Note that, according to the modification, the voltage detection circuit 16 may detect an AC voltage applied between both terminals of the capacitor 14. Since the capacitor 14 and the transmission coil 15 form an LC resonance circuit, the phase of the AC voltage applied to the capacitor 14 and the phase of the AC voltage applied to the transmission coil 15 are shifted from each other by 90 °. Therefore, the higher the AC voltage applied to the transmission coil 15, the higher the AC voltage applied to the capacitor 14. The peak value of the AC voltage applied to the transmission coil 15 is equal to the peak value of the AC voltage applied to the capacitor 14. Therefore, the voltage detection circuit 16 can indirectly detect the AC voltage applied to the transmission coil 15 by detecting the AC voltage applied to the capacitor 14.

In this case, in order to facilitate the detection of the AC voltage applied to the capacitor 14, the capacitor 14 includes one end of the transmission coil 15, the source terminal of the switching element 12-2, and the negative electrode side terminal of the DC power supply 11. May be connected between. The other end of the transmission coil 15 may be directly connected to the source terminal of the switching element 12-1 and the drain terminal of the switching element 12-2.

Furthermore, in the power transmission device 2, the power supply circuit that supplies AC power to the resonance circuit 13 may have a circuit configuration different from that of the above embodiment as long as the operating frequency can be variably adjusted.

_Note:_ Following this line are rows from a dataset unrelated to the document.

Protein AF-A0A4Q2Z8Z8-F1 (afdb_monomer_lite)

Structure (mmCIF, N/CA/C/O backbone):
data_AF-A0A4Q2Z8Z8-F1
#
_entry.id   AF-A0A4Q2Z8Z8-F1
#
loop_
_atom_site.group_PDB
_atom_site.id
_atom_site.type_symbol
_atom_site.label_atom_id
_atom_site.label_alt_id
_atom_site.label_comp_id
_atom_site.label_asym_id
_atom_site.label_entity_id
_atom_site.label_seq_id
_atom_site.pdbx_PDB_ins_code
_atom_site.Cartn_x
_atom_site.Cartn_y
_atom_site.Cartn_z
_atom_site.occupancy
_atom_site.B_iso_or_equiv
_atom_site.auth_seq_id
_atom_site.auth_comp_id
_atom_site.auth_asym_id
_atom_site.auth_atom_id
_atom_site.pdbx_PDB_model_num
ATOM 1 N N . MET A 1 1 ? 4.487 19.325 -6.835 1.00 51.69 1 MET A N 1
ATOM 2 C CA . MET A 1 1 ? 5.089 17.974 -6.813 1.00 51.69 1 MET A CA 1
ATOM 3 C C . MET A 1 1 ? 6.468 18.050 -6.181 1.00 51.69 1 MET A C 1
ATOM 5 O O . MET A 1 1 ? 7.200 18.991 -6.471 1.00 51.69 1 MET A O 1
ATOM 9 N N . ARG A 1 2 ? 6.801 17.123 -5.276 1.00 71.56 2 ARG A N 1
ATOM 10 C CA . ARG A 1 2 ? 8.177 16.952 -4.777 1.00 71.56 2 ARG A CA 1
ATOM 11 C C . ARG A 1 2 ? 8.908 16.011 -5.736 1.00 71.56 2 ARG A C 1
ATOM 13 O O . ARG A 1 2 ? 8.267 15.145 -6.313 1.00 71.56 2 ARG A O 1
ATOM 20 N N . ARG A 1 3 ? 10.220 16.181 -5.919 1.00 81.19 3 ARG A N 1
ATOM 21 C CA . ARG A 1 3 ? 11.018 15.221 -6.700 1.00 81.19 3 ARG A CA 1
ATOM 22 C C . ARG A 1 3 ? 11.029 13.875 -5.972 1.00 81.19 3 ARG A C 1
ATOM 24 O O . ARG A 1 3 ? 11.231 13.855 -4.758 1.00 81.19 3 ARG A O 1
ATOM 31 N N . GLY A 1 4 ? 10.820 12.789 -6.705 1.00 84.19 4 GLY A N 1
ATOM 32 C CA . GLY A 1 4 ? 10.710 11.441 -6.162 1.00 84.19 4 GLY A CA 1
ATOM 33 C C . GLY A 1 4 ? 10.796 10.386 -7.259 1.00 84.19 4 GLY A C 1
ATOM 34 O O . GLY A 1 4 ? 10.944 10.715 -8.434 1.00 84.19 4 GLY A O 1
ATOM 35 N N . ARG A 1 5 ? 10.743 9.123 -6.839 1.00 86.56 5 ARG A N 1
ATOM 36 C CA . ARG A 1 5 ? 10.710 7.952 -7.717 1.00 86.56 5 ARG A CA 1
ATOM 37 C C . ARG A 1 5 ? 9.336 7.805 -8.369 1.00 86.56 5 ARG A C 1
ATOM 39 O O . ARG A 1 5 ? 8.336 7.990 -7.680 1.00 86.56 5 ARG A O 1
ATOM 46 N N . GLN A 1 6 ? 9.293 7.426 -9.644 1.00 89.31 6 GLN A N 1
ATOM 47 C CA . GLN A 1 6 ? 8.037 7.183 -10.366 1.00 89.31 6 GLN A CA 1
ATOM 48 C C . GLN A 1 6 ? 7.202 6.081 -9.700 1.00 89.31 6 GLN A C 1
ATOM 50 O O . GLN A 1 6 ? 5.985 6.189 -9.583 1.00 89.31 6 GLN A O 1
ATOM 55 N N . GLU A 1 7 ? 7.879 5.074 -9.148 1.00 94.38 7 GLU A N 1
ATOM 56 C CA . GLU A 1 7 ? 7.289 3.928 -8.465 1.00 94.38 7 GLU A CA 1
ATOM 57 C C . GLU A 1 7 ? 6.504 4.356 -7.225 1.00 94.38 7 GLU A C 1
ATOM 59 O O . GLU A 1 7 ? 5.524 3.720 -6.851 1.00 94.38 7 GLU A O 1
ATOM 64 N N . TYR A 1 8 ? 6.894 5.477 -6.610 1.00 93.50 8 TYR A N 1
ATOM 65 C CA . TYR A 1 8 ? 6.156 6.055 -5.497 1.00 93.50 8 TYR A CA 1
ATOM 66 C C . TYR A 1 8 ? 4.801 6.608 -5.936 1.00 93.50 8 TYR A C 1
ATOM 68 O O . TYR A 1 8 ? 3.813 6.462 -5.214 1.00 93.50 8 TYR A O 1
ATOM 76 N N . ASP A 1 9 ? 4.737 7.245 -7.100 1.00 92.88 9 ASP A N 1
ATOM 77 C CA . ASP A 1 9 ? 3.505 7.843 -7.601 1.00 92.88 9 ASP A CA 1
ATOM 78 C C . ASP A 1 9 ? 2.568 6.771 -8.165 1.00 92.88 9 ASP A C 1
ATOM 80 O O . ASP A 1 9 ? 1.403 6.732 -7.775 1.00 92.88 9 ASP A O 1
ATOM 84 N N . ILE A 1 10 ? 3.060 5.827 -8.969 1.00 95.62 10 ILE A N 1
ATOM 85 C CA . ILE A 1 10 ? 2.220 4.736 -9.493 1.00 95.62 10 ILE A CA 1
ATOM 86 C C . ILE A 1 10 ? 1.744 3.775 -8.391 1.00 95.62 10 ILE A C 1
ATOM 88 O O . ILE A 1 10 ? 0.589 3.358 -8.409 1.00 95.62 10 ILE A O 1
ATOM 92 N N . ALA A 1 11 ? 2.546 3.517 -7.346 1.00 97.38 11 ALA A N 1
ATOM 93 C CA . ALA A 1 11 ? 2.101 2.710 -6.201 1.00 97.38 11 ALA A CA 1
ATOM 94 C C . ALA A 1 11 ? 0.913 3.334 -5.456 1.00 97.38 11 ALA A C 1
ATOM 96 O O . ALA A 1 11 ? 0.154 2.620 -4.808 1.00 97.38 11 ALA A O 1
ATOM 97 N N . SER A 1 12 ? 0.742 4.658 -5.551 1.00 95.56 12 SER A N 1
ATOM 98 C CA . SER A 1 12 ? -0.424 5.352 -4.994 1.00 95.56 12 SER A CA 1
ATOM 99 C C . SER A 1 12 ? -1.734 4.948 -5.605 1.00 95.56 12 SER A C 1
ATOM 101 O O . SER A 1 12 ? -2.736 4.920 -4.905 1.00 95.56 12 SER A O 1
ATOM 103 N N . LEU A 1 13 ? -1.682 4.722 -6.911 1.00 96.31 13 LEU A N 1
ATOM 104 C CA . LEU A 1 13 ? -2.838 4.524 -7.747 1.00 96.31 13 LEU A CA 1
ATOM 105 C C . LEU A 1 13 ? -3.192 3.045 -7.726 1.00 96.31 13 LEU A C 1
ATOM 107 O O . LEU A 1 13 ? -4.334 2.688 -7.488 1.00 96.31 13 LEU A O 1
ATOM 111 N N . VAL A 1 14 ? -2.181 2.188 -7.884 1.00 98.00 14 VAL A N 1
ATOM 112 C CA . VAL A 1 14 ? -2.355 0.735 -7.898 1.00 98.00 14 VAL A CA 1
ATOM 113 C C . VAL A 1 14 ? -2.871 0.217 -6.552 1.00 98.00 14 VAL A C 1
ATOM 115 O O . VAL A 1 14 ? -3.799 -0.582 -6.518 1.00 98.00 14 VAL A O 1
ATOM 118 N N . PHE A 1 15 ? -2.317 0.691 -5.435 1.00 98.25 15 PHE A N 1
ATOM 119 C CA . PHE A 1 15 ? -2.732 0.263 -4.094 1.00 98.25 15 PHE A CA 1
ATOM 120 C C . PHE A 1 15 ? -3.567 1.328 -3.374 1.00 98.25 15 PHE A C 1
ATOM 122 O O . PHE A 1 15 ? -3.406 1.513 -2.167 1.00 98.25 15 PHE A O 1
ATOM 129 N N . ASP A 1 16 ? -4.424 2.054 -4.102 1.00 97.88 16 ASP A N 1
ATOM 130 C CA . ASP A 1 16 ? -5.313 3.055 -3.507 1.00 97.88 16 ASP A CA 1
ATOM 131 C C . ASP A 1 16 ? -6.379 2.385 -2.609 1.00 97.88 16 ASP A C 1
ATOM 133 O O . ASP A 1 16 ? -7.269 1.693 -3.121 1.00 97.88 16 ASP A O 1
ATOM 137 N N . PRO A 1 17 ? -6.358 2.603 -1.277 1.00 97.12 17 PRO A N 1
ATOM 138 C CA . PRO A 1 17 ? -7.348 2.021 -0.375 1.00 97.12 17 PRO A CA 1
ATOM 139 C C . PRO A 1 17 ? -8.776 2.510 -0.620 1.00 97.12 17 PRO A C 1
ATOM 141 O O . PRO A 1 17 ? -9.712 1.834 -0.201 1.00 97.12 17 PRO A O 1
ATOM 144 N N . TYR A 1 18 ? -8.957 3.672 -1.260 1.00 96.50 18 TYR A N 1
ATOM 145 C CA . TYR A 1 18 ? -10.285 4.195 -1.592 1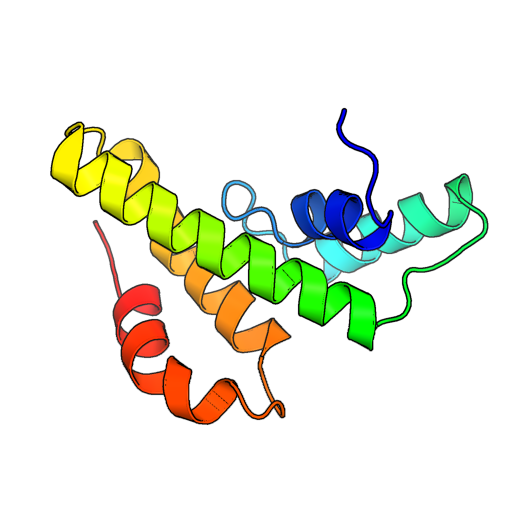.00 96.50 18 TYR A CA 1
ATOM 146 C C . TYR A 1 18 ? -10.972 3.389 -2.689 1.00 96.50 18 TYR A C 1
ATOM 148 O O . TYR A 1 18 ? -12.199 3.318 -2.720 1.00 96.50 18 TYR A O 1
ATOM 156 N N . MET A 1 19 ? -10.176 2.812 -3.588 1.00 96.69 19 MET A N 1
ATOM 157 C CA . MET A 1 19 ? -10.668 2.083 -4.748 1.00 96.69 19 MET A CA 1
ATOM 158 C C . MET A 1 19 ? -10.703 0.572 -4.514 1.00 96.69 19 MET A C 1
ATOM 160 O O . MET A 1 19 ? -11.491 -0.101 -5.167 1.00 96.69 19 MET A O 1
ATOM 164 N N . ASP A 1 20 ? -9.871 0.055 -3.596 1.00 95.81 20 ASP A N 1
ATOM 165 C CA . ASP A 1 20 ? -9.754 -1.380 -3.273 1.00 95.81 20 ASP A CA 1
ATOM 166 C C . ASP A 1 20 ? -9.627 -2.242 -4.542 1.00 95.81 20 ASP A C 1
ATOM 168 O O . ASP A 1 20 ? -10.328 -3.235 -4.728 1.00 95.81 20 ASP A O 1
ATOM 172 N N . HIS A 1 21 ? -8.747 -1.801 -5.451 1.00 97.69 21 HIS A N 1
ATOM 173 C CA . HIS A 1 21 ? -8.542 -2.415 -6.760 1.00 97.69 21 HIS A CA 1
ATOM 174 C C . HIS A 1 21 ? -8.282 -3.918 -6.653 1.00 97.69 21 HIS A C 1
ATOM 176 O O . HIS A 1 21 ? -7.465 -4.353 -5.830 1.00 97.69 21 HIS A O 1
ATOM 182 N N . SER A 1 22 ? -8.919 -4.685 -7.539 1.00 96.94 22 SER A N 1
ATOM 183 C CA . SER A 1 22 ? -8.608 -6.100 -7.733 1.00 96.94 22 SER A CA 1
ATOM 184 C C . SER A 1 22 ? -7.212 -6.279 -8.341 1.00 96.94 22 SER A C 1
ATOM 186 O O . SER A 1 22 ? -6.635 -5.340 -8.885 1.00 96.94 22 SER A O 1
ATOM 188 N N . GLU A 1 23 ? -6.655 -7.489 -8.283 1.00 96.31 23 GLU A N 1
ATOM 189 C CA . GLU A 1 23 ? -5.377 -7.792 -8.947 1.00 96.31 23 GLU A CA 1
ATOM 190 C C . GLU A 1 23 ? -5.429 -7.511 -10.460 1.00 96.31 23 GLU A C 1
ATOM 192 O O . GLU A 1 23 ? -4.474 -6.976 -11.018 1.00 96.31 23 GLU A O 1
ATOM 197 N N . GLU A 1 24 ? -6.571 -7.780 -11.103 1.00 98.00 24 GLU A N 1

Thus, those skilled in the art can make various changes in accordance with the embodiment to be implemented within the scope of the present invention.

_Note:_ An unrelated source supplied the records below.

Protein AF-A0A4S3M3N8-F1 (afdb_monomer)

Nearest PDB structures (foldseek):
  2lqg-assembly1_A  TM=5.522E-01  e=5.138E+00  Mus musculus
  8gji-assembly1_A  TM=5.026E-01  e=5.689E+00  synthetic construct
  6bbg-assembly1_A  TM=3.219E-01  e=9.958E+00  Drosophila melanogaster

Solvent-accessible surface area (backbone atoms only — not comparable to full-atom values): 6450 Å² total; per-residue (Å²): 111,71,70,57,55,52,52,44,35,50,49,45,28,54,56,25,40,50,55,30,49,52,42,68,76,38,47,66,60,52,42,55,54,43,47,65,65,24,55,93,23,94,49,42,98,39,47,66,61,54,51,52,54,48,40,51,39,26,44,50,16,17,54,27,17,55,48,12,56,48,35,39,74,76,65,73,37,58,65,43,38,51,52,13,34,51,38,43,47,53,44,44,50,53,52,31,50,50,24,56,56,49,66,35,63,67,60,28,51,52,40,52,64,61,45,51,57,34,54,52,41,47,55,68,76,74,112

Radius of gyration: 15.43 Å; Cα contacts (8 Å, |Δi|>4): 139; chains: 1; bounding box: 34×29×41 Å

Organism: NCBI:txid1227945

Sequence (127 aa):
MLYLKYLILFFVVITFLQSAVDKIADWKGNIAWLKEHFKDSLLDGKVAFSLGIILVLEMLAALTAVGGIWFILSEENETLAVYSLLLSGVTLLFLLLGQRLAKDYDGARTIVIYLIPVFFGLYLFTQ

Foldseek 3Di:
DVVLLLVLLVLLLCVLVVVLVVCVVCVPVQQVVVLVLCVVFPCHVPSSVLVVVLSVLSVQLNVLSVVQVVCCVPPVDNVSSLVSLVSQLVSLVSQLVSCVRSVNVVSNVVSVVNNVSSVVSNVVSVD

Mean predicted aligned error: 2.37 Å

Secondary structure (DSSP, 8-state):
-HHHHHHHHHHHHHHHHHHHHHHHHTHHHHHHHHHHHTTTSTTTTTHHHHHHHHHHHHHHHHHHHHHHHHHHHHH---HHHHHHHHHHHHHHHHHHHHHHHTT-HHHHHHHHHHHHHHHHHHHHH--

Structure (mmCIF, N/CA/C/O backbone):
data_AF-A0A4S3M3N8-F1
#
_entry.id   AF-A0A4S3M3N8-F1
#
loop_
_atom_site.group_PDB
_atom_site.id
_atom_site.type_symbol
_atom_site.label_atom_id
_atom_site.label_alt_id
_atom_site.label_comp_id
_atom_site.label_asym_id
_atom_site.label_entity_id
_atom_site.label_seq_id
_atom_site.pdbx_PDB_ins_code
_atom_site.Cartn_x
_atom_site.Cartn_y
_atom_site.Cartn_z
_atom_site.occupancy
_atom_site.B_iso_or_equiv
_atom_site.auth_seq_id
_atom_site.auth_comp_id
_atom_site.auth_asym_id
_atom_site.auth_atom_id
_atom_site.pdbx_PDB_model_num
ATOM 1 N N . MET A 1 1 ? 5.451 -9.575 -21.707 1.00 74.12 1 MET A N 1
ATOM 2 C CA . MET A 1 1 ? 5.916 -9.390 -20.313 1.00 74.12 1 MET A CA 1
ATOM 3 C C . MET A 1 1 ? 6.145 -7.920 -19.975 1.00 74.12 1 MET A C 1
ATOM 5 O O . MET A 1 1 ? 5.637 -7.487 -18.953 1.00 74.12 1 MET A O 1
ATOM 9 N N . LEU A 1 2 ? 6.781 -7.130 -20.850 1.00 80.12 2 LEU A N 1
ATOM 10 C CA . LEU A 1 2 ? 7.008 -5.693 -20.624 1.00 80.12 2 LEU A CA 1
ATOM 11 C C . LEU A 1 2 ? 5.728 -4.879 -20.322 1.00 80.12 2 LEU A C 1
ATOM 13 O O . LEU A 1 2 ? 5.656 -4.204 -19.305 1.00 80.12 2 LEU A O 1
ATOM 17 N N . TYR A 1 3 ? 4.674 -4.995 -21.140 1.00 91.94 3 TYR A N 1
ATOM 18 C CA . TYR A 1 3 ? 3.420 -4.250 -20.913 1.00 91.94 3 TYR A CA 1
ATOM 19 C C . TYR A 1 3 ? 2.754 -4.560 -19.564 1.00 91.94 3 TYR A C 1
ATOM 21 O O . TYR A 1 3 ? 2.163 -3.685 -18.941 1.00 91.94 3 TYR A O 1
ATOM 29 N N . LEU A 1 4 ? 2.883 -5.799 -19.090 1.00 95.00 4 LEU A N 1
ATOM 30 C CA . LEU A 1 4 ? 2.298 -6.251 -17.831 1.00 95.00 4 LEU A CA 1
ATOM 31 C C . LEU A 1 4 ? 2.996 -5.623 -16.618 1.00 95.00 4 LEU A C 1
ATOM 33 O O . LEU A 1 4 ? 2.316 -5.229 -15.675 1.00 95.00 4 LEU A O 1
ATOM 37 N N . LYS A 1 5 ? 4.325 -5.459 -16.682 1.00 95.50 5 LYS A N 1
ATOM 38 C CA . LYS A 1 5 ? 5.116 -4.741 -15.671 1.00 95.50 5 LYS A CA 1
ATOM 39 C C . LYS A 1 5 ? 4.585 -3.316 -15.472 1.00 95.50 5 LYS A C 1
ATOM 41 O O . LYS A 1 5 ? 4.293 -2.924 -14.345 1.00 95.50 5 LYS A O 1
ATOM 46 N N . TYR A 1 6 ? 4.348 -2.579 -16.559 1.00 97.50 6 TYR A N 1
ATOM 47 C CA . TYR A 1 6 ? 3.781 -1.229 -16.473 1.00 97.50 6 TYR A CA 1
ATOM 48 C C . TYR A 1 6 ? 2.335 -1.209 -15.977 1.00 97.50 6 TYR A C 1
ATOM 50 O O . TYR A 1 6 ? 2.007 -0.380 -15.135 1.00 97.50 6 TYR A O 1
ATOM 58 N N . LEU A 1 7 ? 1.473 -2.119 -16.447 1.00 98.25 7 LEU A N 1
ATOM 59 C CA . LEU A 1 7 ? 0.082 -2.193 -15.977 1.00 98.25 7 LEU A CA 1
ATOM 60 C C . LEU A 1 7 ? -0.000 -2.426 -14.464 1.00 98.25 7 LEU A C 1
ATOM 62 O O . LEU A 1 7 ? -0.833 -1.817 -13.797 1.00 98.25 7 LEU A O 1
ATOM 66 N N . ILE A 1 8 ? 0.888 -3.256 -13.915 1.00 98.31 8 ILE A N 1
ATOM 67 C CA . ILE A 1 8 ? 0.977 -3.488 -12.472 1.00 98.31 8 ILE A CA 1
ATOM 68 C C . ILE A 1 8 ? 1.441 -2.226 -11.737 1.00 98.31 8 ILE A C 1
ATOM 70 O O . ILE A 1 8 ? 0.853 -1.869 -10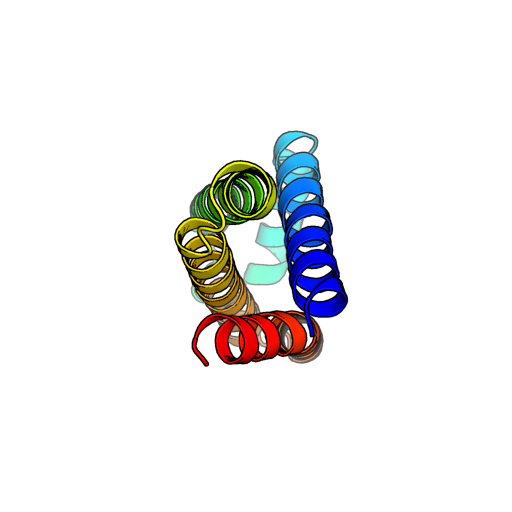.719 1.00 98.31 8 ILE A O 1
ATOM 74 N N . LEU A 1 9 ? 2.448 -1.512 -12.249 1.00 98.56 9 LEU A N 1
ATOM 75 C CA . LEU A 1 9 ? 2.892 -0.262 -11.626 1.00 98.56 9 LEU A CA 1
ATOM 76 C C . LEU A 1 9 ? 1.810 0.823 -11.688 1.00 98.56 9 LEU A C 1
ATOM 78 O O . LEU A 1 9 ? 1.576 1.497 -10.690 1.00 98.56 9 LEU A O 1
ATOM 82 N N . PHE A 1 10 ? 1.080 0.950 -12.798 1.00 98.56 10 PHE A N 1
ATOM 83 C CA . PHE A 1 10 ? -0.065 1.860 -12.879 1.00 98.56 10 PHE A CA 1
ATOM 84 C C . PHE A 1 10 ? -1.193 1.461 -11.929 1.00 98.56 10 PHE A C 1
ATOM 86 O O . PHE A 1 10 ? -1.785 2.334 -11.299 1.00 98.56 10 PHE A O 1
ATOM 93 N N . PHE A 1 11 ? -1.462 0.164 -11.771 1.00 98.62 11 PHE A N 1
ATOM 94 C CA . PHE A 1 11 ? -2.401 -0.326 -10.766 1.00 98.62 11 PHE A CA 1
ATOM 95 C C . PHE A 1 11 ? -1.986 0.099 -9.349 1.00 98.62 11 PHE A C 1
ATOM 97 O O . PHE A 1 11 ? -2.827 0.590 -8.595 1.00 98.62 11 PHE A O 1
ATOM 104 N N . VAL A 1 12 ? -0.700 -0.025 -9.002 1.00 98.69 12 VAL A N 1
ATOM 105 C CA . VAL A 1 12 ? -0.153 0.434 -7.714 1.00 98.69 12 VAL A CA 1
ATOM 106 C C . VAL A 1 12 ? -0.320 1.947 -7.560 1.00 98.69 12 VAL A C 1
ATOM 108 O O . VAL A 1 12 ? -0.826 2.393 -6.531 1.00 98.69 12 VAL A O 1
ATOM 111 N N . VAL A 1 13 ? 0.030 2.736 -8.584 1.00 98.69 13 VAL A N 1
ATOM 112 C CA . VAL A 1 13 ? -0.148 4.198 -8.564 1.00 98.69 13 VAL A CA 1
ATOM 113 C C . VAL A 1 13 ? -1.607 4.555 -8.315 1.00 98.69 13 VAL A C 1
ATOM 115 O O . VAL A 1 13 ? -1.885 5.280 -7.369 1.00 98.69 13 VAL A O 1
ATOM 118 N N . ILE A 1 14 ? -2.539 4.035 -9.114 1.00 98.50 14 ILE A N 1
ATOM 119 C CA . ILE A 1 14 ? -3.966 4.359 -8.985 1.00 98.50 14 ILE A CA 1
ATOM 120 C C . ILE A 1 14 ? -4.470 3.969 -7.595 1.00 98.50 14 ILE A C 1
ATOM 122 O O . ILE A 1 14 ? -5.058 4.796 -6.907 1.00 98.50 14 ILE A O 1
ATOM 126 N N . THR A 1 15 ? -4.183 2.743 -7.152 1.00 97.94 15 THR A N 1
ATOM 127 C CA . THR A 1 15 ? -4.681 2.217 -5.874 1.00 97.94 15 THR A CA 1
ATOM 128 C C . THR A 1 15 ? -4.189 3.052 -4.697 1.00 97.94 15 THR A C 1
ATOM 130 O O . THR A 1 15 ? -4.992 3.526 -3.897 1.00 97.94 15 THR A O 1
ATOM 133 N N . PHE A 1 16 ? -2.877 3.254 -4.577 1.00 98.38 16 PHE A N 1
ATOM 134 C CA . PHE A 1 16 ? -2.312 3.873 -3.381 1.00 98.38 16 PHE A CA 1
ATOM 135 C C . PHE A 1 16 ? -2.299 5.394 -3.433 1.00 98.38 16 PHE A C 1
ATOM 137 O O . PHE A 1 16 ? -2.514 6.021 -2.398 1.00 98.38 16 PHE A O 1
ATOM 144 N N . LEU A 1 17 ? -2.104 6.007 -4.606 1.00 98.00 17 LEU A N 1
ATOM 145 C CA . LEU A 1 17 ? -2.147 7.464 -4.715 1.00 98.00 17 LEU A CA 1
ATOM 146 C C . LEU A 1 17 ? -3.563 7.977 -4.471 1.00 98.00 17 LEU A C 1
ATOM 148 O O . LEU A 1 17 ? -3.730 8.918 -3.702 1.00 98.00 17 LEU A O 1
ATOM 152 N N . GLN A 1 18 ? -4.579 7.345 -5.070 1.00 97.50 18 GLN A N 1
ATOM 153 C CA . GLN A 1 18 ? -5.966 7.742 -4.837 1.00 97.50 18 GLN A CA 1
ATOM 154 C C . GLN A 1 18 ? -6.359 7.509 -3.373 1.00 97.50 18 GLN A C 1
ATOM 156 O O . GLN A 1 18 ? -6.868 8.418 -2.726 1.00 97.50 18 GLN A O 1
ATOM 161 N N . SER A 1 19 ? -6.009 6.349 -2.807 1.00 96.94 19 SER A N 1
ATOM 162 C CA . SER A 1 19 ? -6.241 6.044 -1.389 1.00 96.94 19 SER A CA 1
ATOM 163 C C . SER A 1 19 ? -5.563 7.047 -0.436 1.00 96.94 19 SER A C 1
ATOM 165 O O . SER A 1 19 ? -6.135 7.399 0.600 1.00 96.94 19 SER A O 1
ATOM 167 N N . ALA A 1 20 ? -4.366 7.537 -0.777 1.00 97.81 20 ALA A N 1
ATOM 168 C CA . ALA A 1 20 ? -3.659 8.558 -0.007 1.00 97.81 20 ALA A CA 1
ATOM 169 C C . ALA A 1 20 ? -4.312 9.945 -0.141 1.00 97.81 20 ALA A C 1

DESCRIPTION OF SYMBOLS 1 Contactless electric power feeder 2 Power transmission apparatus 10 Electric power supply circuit 11 DC power supply 12-1, 12-2 Switching element 13 Resonant circuit 14 Capacitor 15 Transmitting coil 16 Voltage detection circuit 17 Gate driver 18 Control circuit 3 Power receiving apparatus 20 Resonant circuit 21 Reception Coil 22 Capacitor 23 Rectifier smoothing circuit 24 Load circuit

Claims

A non-contact power feeding device having a power transmitting device and a power receiving device having a receiving coil for non-contact power transmission from the power transmitting device,
The power transmission device is:
A resonance circuit having a capacitor and a transmission coil connected to one end of the capacitor and capable of transmitting power to and from the reception coil;
A power supply circuit for supplying AC power having an adjustable operating frequency to the resonant circuit;
A voltage detection circuit for detecting an alternating voltage applied to the transmission coil;
A control circuit that adjusts the operating frequency of the AC power supplied from the power supply circuit in a direction in which the AC voltage increases;
The non-contact electric power feeder which has.
The control circuit, when the AC voltage after changing the operating frequency in one of the higher and lower ones is higher than the AC voltage before changing the operating frequency, the operating frequency If the AC voltage after changing the operating frequency is lower than the AC voltage before changing the operating frequency, the operating frequency is defined as the one direction. The contactless power feeding device according to claim 1, wherein the contactless power feeding device is changed in a reverse direction.
The control circuit has a memory for storing a resonance frequency of the resonance circuit;
The contactless power supply device according to claim 2, wherein the control circuit sets the operating frequency when starting contactless power supply to the power receiving device as a resonance frequency of the resonance circuit.
The power supply circuit includes:
DC power supply,
Two switching elements connected in series between the positive electrode side terminal and the negative electrode side terminal of the DC power supply,
One end of the resonance circuit is connected between the two switching elements, and the other end of the resonance circuit is connected to the negative terminal.
The control circuit alternately switches on and off at the operating frequency for the two switching elements.
The non-contact power feeding device according to any one of claims 1 to 3.